* [EXERCISE DESCRIPTION]:
Repeat the stretch of entries below from the line with "ATOM 60 C C" through the line with "ATOM 97 N N". Include both ends and add nothing.
..............................
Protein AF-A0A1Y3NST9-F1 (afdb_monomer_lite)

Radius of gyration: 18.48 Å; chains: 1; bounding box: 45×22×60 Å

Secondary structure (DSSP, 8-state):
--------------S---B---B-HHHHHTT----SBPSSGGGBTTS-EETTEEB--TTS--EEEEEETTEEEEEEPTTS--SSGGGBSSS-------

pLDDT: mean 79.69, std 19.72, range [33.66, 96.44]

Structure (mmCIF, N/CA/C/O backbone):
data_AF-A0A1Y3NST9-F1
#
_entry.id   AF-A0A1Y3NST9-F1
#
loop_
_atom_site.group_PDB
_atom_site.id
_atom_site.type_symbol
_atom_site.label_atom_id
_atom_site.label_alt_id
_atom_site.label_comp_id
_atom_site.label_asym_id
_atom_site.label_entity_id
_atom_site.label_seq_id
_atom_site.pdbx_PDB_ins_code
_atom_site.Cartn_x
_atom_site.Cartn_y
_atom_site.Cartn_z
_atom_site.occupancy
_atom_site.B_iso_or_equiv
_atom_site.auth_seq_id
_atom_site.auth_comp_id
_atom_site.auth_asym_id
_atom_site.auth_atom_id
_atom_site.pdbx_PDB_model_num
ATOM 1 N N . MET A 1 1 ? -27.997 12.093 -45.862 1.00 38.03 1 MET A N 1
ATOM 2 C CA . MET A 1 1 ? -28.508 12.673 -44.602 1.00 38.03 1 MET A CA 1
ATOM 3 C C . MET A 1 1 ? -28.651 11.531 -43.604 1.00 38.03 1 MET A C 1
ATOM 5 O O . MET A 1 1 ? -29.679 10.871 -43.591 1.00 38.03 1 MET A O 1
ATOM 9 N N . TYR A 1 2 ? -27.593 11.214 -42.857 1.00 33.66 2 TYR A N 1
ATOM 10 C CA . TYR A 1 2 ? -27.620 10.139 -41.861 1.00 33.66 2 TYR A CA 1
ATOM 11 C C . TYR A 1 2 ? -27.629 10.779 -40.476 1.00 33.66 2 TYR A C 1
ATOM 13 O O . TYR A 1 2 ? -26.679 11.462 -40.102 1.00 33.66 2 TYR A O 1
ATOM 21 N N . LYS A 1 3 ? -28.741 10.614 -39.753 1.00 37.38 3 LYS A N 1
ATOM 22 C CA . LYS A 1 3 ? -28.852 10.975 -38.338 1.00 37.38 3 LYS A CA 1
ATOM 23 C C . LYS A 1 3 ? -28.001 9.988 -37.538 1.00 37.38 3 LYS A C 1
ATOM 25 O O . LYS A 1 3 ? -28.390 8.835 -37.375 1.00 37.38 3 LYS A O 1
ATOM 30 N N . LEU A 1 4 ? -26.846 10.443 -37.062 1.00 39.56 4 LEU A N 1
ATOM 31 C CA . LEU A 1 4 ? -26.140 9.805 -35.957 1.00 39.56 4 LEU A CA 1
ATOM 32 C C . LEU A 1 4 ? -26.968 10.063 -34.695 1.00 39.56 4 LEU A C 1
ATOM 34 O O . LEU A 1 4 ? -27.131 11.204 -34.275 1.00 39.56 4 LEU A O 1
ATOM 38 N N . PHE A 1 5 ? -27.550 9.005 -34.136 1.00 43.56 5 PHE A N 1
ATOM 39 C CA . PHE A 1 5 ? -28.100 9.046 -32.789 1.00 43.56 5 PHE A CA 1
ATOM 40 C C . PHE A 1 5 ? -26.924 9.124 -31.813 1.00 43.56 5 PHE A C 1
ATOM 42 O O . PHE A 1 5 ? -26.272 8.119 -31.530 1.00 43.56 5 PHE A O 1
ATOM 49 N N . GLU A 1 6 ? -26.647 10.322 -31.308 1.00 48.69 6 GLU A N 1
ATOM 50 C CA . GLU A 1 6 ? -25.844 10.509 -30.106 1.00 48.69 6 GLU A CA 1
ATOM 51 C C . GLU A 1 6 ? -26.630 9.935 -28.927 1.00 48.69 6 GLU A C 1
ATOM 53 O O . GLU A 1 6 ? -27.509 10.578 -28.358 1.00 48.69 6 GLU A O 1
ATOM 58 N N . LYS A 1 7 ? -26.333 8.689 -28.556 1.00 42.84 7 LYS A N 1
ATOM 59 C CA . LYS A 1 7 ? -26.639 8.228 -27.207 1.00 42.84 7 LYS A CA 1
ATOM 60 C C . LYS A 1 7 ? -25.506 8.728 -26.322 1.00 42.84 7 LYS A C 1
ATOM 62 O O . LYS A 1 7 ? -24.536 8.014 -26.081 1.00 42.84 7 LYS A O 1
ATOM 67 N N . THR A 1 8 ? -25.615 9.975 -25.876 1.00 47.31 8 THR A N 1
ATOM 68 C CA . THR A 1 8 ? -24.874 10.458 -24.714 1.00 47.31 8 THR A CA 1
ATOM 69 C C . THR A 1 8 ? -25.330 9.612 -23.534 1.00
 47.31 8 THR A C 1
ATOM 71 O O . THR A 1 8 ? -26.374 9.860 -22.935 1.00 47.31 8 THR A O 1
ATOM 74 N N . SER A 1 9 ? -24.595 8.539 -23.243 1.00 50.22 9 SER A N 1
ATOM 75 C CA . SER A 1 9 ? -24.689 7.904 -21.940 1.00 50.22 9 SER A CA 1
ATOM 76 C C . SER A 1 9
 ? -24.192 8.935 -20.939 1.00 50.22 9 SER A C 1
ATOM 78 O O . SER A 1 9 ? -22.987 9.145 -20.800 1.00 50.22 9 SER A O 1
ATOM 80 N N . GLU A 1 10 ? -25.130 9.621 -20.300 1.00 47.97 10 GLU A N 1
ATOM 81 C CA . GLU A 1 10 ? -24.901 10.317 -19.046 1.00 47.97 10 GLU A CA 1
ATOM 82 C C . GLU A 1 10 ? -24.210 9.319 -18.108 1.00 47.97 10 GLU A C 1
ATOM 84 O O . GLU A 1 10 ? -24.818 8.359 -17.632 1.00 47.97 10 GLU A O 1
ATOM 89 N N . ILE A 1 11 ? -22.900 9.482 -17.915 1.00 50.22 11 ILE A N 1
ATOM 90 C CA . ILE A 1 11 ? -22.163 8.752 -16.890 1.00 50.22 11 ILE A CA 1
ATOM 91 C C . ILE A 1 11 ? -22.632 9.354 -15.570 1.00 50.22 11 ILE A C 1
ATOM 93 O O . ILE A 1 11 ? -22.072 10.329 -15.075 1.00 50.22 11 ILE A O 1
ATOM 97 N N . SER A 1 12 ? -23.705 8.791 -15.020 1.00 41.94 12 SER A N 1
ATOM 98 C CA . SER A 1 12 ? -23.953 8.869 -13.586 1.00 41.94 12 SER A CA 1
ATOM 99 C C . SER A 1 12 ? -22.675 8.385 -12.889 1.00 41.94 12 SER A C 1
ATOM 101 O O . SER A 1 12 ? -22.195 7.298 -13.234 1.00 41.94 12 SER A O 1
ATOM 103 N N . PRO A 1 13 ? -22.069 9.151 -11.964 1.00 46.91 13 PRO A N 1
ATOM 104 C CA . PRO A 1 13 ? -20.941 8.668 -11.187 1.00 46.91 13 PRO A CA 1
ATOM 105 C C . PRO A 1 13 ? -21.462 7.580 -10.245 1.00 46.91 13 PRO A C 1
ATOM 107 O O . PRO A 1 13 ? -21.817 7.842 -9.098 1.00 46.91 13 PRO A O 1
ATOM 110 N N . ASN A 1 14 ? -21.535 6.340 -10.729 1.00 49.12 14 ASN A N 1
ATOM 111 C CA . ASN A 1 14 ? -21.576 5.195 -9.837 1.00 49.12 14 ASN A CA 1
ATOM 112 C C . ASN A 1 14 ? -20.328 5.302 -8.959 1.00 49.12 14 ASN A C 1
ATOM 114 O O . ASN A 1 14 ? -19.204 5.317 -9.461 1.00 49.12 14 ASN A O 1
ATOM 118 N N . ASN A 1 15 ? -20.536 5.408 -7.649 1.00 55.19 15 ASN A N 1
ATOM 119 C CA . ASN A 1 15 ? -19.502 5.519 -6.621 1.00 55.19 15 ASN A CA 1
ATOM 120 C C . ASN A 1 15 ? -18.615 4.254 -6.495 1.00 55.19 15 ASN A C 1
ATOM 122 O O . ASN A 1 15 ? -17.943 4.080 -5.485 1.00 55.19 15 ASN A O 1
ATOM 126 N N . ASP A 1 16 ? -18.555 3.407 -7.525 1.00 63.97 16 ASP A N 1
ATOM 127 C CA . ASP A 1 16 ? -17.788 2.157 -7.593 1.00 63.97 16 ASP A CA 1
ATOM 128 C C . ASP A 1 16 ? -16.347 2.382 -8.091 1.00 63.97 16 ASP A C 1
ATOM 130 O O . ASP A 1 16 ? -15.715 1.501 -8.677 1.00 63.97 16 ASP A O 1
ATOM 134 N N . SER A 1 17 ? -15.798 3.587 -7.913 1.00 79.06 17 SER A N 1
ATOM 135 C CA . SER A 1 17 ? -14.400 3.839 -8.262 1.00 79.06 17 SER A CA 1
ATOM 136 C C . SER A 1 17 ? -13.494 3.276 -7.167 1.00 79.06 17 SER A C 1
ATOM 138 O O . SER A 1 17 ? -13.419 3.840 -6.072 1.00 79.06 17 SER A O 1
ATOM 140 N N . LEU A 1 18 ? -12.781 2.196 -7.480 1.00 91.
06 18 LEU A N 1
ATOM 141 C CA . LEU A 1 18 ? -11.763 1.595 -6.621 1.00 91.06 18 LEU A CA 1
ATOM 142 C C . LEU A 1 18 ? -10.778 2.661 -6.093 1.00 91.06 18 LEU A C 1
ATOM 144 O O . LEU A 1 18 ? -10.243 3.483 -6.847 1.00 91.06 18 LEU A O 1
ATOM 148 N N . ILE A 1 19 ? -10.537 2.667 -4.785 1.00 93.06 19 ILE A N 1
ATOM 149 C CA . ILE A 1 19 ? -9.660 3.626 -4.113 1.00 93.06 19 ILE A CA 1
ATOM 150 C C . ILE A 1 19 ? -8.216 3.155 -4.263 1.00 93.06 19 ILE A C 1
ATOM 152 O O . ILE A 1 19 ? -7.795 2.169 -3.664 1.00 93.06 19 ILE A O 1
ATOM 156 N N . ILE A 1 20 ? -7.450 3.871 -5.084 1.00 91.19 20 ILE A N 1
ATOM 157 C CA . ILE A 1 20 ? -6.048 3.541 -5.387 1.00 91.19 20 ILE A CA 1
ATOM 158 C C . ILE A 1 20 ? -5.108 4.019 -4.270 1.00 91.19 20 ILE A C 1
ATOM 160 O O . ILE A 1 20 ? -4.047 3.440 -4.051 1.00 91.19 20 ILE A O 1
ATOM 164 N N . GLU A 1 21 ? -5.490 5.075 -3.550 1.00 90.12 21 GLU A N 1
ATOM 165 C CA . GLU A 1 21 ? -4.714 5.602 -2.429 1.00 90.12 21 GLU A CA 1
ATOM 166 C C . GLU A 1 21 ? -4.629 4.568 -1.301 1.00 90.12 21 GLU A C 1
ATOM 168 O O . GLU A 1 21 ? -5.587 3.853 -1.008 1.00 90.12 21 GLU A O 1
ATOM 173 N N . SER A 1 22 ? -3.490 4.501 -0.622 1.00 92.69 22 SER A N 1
..............................
* [TASK SOLUTION]:
ATOM 60 C C . LYS A 1 7 ? -25.506 8.728 -26.322 1.00 42.84 7 LYS A C 1
ATOM 62 O O . LYS A 1 7 ? -24.536 8.014 -26.081 1.00 42.84 7 LYS A O 1
ATOM 67 N N . THR A 1 8 ? -25.615 9.975 -25.876 1.00 47.31 8 THR A N 1
ATOM 68 C CA . THR A 1 8 ? -24.874 10.458 -24.714 1.00 47.31 8 THR A CA 1
ATOM 69 C C . THR A 1 8 ? -25.330 9.612 -23.534 1.00
 47.31 8 THR A C 1
ATOM 71 O O . THR A 1 8 ? -26.374 9.860 -22.935 1.00 47.31 8 THR A O 1
ATOM 74 N N . SER A 1 9 ? -24.595 8.539 -23.243 1.00 50.22 9 SER A N 1
ATOM 75 C CA . SER A 1 9 ? -24.689 7.904 -21.940 1.00 50.22 9 SER A CA 1
ATOM 76 C C . SER A 1 9
 ? -24.192 8.935 -20.939 1.00 50.22 9 SER A C 1
ATOM 78 O O . SER A 1 9 ? -22.987 9.145 -20.800 1.00 50.22 9 SER A O 1
ATOM 80 N N . GLU A 1 10 ? -25.130 9.621 -20.300 1.00 47.97 10 GLU A N 1
ATOM 81 C CA . GLU A 1 10 ? -24.901 10.317 -19.046 1.00 47.97 10 GLU A CA 1
ATOM 82 C C . GLU A 1 10 ? -24.210 9.319 -18.108 1.00 47.97 10 GLU A C 1
ATOM 84 O O . GLU A 1 10 ? -24.818 8.359 -17.632 1.00 47.97 10 GLU A O 1
ATOM 89 N N . ILE A 1 11 ? -22.900 9.482 -17.915 1.00 50.22 11 ILE A N 1
ATOM 90 C CA . ILE A 1 11 ? -22.163 8.752 -16.890 1.00 50.22 11 ILE A CA 1
ATOM 91 C C . ILE A 1 11 ? -22.632 9.354 -15.570 1.00 50.22 11 ILE A C 1
ATOM 93 O O . ILE A 1 11 ? -22.072 10.329 -15.075 1.00 50.22 11 ILE A O 1
ATOM 97 N N . SER A 1 12 ? -23.705 8.791 -15.020 1.00 41.94 12 SER A N 1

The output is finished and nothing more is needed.